The second Heaven is the matchless celestial universe. The psalmist wrote, “The Heavens declare the glory of God; the skies proclaim the work of his hands” (Psalm 19:1). When my family slept in the backyard on sultry summer nights, we lay amazed by the display of the moon and innumerable stars. It’s said that President Teddy Roosevelt and American naturalist William Beebe had a nighttime ritual when they were together. They’d find the constellation Pegasus in the night sky, then look for a speck of light nearby. Then they’d chant: “That is the Spiral Galaxy of Andromeda. It is as large as our Milky Way. It is one of a hundred million galaxies. It consists of one hundred billion suns, each larger than our sun.” Then Roosevelt would conclude, “Now I think we are small enough. Let’s go to bed.” A hundred more years of scientific discovery would shrink them even more. Now scientists claim they undercounted the number of stars in our galaxy by billions. That’s just our galaxy.

The Bible’s third Heaven is the dwelling place of God. The Bible talks of God looking down from Heaven and from his lofty, holy and glorious throne (Isaiah 63:15). God said that Heaven is His throne and earth is His footstool (Isaiah 66:1). We struggle to understand this because God is a spirit. How can a spirit “dwell”? Yet we know that Heaven is a realm that can accommodate the special body Jesus had after His resurrection. Paul referred to this Heaven in his report of a heavenly vision of “inexpressible things” (2 Cor. 12:1-4). The aging apostle John, given a vision of Heaven, had the same problem. He had only earth-bound words and symbols to try to describe God’s dwelling place.
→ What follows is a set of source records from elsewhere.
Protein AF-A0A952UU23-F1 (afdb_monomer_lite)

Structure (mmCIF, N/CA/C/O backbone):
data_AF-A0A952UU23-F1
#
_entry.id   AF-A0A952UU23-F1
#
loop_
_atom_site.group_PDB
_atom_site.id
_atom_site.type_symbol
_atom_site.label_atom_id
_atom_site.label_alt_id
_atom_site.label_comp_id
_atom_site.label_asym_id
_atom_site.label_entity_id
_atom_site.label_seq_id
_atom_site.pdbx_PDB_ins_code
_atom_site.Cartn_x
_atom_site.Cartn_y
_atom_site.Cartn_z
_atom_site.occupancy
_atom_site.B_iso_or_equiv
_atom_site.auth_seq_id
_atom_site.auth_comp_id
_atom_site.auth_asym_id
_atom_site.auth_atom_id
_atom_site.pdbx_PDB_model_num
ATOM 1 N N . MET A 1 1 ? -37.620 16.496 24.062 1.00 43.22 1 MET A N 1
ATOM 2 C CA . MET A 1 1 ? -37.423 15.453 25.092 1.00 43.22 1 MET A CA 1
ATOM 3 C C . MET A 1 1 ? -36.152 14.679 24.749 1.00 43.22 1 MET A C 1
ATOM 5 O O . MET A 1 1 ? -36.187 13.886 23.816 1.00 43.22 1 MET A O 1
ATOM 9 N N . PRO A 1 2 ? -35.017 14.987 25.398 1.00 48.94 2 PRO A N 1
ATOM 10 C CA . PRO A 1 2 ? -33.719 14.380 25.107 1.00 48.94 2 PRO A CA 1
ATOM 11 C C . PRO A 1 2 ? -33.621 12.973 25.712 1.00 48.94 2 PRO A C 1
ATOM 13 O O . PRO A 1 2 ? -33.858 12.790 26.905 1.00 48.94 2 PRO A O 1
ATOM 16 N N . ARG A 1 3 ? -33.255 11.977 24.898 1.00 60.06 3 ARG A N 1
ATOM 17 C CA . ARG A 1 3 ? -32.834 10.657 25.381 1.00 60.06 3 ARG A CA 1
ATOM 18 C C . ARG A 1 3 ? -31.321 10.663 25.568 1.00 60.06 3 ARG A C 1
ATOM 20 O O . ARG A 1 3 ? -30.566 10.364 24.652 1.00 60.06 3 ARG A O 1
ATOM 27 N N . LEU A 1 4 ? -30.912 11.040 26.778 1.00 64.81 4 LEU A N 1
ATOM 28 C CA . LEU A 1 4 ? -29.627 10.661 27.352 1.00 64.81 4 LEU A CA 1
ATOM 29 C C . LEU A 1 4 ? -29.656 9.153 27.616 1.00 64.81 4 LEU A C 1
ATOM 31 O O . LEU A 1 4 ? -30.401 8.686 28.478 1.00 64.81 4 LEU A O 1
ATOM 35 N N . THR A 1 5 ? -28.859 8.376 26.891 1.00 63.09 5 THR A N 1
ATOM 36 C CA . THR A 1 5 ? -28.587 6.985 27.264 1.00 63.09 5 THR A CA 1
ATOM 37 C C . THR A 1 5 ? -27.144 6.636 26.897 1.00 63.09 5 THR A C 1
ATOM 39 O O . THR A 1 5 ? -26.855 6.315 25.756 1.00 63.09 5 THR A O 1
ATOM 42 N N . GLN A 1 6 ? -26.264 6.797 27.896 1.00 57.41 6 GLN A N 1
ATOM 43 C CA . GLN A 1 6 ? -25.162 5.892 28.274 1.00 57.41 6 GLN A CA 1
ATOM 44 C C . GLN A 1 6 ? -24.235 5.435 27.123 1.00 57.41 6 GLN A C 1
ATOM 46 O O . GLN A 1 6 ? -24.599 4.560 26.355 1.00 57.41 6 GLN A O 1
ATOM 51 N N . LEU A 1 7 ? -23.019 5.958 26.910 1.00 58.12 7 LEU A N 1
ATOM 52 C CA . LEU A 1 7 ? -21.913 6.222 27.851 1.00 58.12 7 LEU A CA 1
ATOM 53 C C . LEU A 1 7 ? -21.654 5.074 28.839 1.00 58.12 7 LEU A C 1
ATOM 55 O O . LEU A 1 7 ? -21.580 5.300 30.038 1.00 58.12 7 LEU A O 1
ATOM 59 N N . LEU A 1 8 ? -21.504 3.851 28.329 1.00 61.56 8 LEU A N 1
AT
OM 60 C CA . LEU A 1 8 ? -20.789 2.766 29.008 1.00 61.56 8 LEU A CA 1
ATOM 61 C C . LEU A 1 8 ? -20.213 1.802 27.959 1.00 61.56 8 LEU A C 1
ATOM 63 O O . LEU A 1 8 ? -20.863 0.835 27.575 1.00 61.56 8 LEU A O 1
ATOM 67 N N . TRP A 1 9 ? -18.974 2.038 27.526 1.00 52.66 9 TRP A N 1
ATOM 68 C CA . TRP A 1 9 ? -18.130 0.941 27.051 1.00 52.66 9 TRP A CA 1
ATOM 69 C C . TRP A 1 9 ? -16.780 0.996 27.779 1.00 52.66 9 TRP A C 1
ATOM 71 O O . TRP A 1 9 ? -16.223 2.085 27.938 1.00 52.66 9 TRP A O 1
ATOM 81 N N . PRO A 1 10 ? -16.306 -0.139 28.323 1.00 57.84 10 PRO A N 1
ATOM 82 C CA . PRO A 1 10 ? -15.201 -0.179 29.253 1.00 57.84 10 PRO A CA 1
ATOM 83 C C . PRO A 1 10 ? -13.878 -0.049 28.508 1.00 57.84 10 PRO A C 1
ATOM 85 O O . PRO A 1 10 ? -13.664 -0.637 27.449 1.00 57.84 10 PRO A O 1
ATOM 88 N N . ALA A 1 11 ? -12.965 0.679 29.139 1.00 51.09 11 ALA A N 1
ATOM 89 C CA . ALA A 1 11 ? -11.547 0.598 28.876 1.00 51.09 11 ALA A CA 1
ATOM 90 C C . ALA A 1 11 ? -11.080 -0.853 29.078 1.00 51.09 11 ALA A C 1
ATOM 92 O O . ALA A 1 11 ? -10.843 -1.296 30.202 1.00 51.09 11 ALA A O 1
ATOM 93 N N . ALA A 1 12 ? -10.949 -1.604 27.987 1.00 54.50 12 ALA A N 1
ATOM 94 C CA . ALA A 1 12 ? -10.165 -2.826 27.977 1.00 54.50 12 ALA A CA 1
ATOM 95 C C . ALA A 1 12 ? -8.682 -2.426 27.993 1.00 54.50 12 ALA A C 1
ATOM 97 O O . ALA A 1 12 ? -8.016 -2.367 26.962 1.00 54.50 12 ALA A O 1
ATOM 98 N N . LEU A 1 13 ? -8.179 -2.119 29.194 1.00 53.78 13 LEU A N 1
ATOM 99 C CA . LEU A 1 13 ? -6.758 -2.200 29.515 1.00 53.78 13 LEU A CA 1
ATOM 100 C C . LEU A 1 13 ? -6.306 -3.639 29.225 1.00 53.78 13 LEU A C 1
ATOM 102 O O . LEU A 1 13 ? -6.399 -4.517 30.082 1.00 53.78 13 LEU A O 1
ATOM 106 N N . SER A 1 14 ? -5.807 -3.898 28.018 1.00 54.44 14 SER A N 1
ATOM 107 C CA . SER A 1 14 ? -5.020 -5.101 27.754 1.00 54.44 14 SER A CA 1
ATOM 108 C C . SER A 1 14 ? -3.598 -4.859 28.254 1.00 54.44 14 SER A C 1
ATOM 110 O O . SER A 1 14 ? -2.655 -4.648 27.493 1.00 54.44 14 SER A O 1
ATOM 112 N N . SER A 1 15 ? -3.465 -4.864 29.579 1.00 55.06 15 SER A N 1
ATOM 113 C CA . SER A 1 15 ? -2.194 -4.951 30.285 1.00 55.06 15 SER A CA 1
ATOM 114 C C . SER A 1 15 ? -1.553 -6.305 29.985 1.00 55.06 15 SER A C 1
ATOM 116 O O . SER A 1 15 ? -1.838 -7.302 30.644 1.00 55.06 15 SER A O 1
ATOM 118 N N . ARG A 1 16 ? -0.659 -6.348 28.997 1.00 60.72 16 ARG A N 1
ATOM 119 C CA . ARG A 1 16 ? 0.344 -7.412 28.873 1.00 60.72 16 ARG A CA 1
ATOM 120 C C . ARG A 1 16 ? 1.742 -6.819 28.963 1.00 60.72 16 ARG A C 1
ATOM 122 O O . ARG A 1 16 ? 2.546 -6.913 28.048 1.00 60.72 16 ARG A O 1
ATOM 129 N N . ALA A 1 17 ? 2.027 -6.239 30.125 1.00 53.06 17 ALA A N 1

Our finite minds simply cannot envision the dwelling place of an infinite God. But He permits us to lift our hearts upward, however that comes about—even if just a ceiling in a home. One woman told how the glitter-embedded textured ceiling in her bedroom drew her heart toward Heaven during a time of sickness. “As I lay in bed, sun from the window made that ceiling glisten like the stars,” she said. “It made me homesick for Heaven, even though I knew my ceiling wasn’t the sky, and even outer space isn’t Heaven.”

That being the case, how will we ever find the way to Heaven? Jesus already answered the question: “I will come back and take you to be with me that you also may be where I am” (John 14:3). We do not need a map. He knows the way, and that is enough.

Prayer: God, that part of your creation I can see is amazing. It reminds me of your vastness and power, so far beyond what I can understand now. Amen.